- [WHAT YOU NEED TO DO]:
The lines from the start of the listing through the line containing "ATOM 3 C C ." should be printed exactly, and no other lines should be printed.

- [PROVIDED ENTRIES]:
=== Section Start ===
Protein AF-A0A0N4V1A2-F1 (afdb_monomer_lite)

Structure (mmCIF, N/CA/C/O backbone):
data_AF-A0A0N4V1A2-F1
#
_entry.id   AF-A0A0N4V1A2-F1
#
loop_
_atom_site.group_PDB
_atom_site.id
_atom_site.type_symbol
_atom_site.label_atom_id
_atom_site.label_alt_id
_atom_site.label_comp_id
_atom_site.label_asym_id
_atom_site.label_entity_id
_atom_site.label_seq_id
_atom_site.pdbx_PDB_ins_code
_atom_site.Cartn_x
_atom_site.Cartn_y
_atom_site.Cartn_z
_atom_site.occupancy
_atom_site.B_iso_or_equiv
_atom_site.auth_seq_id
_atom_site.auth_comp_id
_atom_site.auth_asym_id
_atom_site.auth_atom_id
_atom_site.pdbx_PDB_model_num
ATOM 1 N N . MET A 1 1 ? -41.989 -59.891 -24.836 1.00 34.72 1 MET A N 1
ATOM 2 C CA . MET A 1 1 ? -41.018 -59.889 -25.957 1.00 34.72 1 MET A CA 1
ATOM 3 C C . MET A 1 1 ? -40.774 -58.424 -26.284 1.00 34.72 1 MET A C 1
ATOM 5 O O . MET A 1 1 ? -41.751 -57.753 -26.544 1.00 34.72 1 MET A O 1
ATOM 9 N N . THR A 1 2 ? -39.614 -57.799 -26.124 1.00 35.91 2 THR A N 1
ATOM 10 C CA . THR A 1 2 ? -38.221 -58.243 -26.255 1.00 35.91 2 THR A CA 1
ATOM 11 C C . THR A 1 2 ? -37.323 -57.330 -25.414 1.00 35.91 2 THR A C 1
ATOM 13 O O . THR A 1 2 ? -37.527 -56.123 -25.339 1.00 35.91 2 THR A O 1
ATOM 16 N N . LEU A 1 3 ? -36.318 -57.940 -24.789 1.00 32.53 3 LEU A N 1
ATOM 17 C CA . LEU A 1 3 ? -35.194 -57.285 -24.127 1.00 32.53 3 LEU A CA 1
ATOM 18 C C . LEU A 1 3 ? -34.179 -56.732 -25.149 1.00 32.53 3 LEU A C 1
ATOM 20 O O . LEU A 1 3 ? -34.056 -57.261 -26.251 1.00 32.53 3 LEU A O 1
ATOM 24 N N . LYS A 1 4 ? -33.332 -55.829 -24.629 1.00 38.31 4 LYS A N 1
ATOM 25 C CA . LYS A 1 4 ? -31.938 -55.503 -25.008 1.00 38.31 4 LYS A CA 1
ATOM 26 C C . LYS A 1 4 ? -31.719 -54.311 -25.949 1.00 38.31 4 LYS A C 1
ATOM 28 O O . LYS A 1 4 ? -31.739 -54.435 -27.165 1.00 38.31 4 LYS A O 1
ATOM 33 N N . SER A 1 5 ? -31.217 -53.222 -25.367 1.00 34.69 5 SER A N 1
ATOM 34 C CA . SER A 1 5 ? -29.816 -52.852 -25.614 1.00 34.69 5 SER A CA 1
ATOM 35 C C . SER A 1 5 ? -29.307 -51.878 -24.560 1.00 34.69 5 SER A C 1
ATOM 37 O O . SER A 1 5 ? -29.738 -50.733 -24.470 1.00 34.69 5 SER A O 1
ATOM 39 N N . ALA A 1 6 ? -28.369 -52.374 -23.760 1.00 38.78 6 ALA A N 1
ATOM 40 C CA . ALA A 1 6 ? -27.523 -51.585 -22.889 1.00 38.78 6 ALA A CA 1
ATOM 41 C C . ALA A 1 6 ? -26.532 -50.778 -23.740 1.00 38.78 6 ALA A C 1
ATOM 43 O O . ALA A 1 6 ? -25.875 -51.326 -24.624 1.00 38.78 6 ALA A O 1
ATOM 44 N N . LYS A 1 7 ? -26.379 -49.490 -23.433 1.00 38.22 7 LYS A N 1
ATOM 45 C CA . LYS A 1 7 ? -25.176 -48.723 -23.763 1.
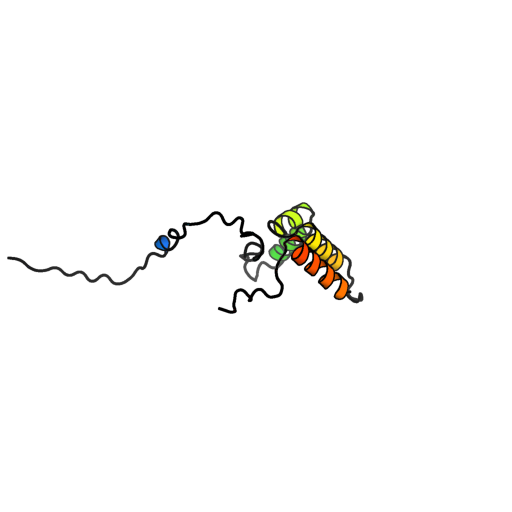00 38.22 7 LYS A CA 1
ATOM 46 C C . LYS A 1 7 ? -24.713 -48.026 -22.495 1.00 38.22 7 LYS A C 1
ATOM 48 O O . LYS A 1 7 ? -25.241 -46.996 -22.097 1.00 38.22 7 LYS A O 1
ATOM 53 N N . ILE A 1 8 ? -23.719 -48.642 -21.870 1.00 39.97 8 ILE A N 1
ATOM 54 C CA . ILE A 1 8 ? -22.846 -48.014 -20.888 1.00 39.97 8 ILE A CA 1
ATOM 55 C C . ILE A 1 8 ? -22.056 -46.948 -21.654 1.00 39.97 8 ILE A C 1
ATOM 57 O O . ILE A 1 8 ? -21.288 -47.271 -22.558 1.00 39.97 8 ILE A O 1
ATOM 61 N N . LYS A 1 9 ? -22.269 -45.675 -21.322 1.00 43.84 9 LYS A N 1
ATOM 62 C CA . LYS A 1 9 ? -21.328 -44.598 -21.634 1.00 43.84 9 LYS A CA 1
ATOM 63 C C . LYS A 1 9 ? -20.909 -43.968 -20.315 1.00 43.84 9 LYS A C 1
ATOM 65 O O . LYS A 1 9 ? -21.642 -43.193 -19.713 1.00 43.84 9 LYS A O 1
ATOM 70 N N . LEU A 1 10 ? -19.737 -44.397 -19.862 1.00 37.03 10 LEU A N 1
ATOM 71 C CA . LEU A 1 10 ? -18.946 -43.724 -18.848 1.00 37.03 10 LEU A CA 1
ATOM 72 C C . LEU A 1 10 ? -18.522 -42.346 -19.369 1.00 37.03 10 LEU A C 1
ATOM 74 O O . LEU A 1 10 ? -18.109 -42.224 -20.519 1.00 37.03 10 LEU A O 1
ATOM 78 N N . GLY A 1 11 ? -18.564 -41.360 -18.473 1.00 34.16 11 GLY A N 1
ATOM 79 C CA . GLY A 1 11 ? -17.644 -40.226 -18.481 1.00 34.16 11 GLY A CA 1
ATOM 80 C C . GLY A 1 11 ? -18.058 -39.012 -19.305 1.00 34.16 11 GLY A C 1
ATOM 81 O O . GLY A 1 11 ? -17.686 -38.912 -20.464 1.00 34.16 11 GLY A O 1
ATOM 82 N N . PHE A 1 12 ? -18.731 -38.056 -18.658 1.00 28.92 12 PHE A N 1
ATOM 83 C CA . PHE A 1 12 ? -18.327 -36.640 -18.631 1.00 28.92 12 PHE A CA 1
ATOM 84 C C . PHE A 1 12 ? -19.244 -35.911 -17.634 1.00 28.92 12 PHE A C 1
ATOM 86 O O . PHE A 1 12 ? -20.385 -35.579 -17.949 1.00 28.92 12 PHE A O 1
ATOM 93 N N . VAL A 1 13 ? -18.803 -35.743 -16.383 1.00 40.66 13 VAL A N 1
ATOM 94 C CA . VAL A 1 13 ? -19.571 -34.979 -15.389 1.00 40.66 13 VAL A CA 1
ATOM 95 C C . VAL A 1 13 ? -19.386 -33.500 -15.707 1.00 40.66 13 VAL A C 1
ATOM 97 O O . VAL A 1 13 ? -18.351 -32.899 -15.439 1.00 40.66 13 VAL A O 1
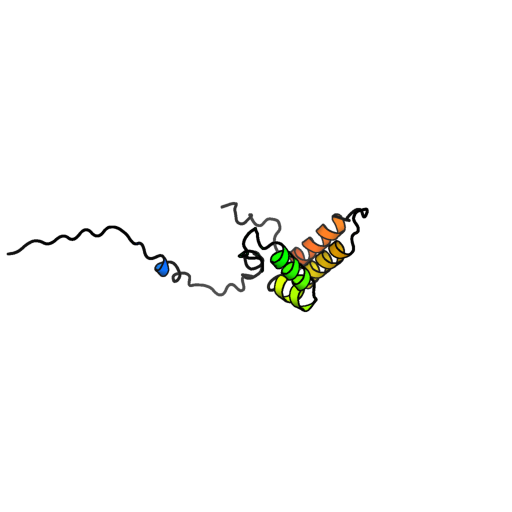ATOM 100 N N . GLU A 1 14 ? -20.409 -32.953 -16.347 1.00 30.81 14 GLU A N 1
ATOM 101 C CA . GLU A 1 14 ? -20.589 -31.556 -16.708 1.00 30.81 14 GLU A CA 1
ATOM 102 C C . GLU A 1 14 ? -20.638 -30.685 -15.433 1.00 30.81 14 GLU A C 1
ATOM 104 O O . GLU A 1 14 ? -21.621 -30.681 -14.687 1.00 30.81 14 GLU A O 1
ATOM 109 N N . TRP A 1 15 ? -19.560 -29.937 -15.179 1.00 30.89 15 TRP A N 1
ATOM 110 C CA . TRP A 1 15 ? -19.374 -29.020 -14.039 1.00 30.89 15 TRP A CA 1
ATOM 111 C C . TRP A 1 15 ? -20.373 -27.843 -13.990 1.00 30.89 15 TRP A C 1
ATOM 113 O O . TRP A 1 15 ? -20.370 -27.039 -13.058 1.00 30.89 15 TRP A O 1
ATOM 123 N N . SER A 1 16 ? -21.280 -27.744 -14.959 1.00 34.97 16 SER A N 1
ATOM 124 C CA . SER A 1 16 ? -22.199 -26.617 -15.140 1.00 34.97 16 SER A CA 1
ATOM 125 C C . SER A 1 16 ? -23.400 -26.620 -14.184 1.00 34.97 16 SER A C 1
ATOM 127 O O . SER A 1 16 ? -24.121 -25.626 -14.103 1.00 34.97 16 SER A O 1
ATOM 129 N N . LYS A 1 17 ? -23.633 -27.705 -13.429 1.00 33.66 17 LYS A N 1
=== Section End ===
- [SOLUTION TO THE EXERCISE]:
Protein AF-A0A0N4V1A2-F1 (afdb_monomer_lite)

Structure (mmCIF, N/CA/C/O backbone):
data_AF-A0A0N4V1A2-F1
#
_entry.id   AF-A0A0N4V1A2-F1
#
loop_
_atom_site.group_PDB
_atom_site.id
_atom_site.type_symbol
_atom_site.label_atom_id
_atom_site.label_alt_id
_atom_site.label_comp_id
_atom_site.label_asym_id
_atom_site.label_entity_id
_atom_site.label_seq_id
_atom_site.pdbx_PDB_ins_code
_atom_site.Cartn_x
_atom_site.Cartn_y
_atom_site.Cartn_z
_atom_site.occupancy
_atom_site.B_iso_or_equiv
_atom_site.auth_seq_id
_atom_site.auth_comp_id
_atom_site.auth_asym_id
_atom_site.auth_atom_id
_atom_site.pdbx_PDB_model_num
ATOM 1 N N . MET A 1 1 ? -41.989 -59.891 -24.836 1.00 34.72 1 MET A N 1
ATOM 2 C CA . MET A 1 1 ? -41.018 -59.889 -25.957 1.00 34.72 1 MET A CA 1
ATOM 3 C C . MET A 1 1 ? -40.774 -58.424 -26.284 1.00 34.72 1 MET A C 1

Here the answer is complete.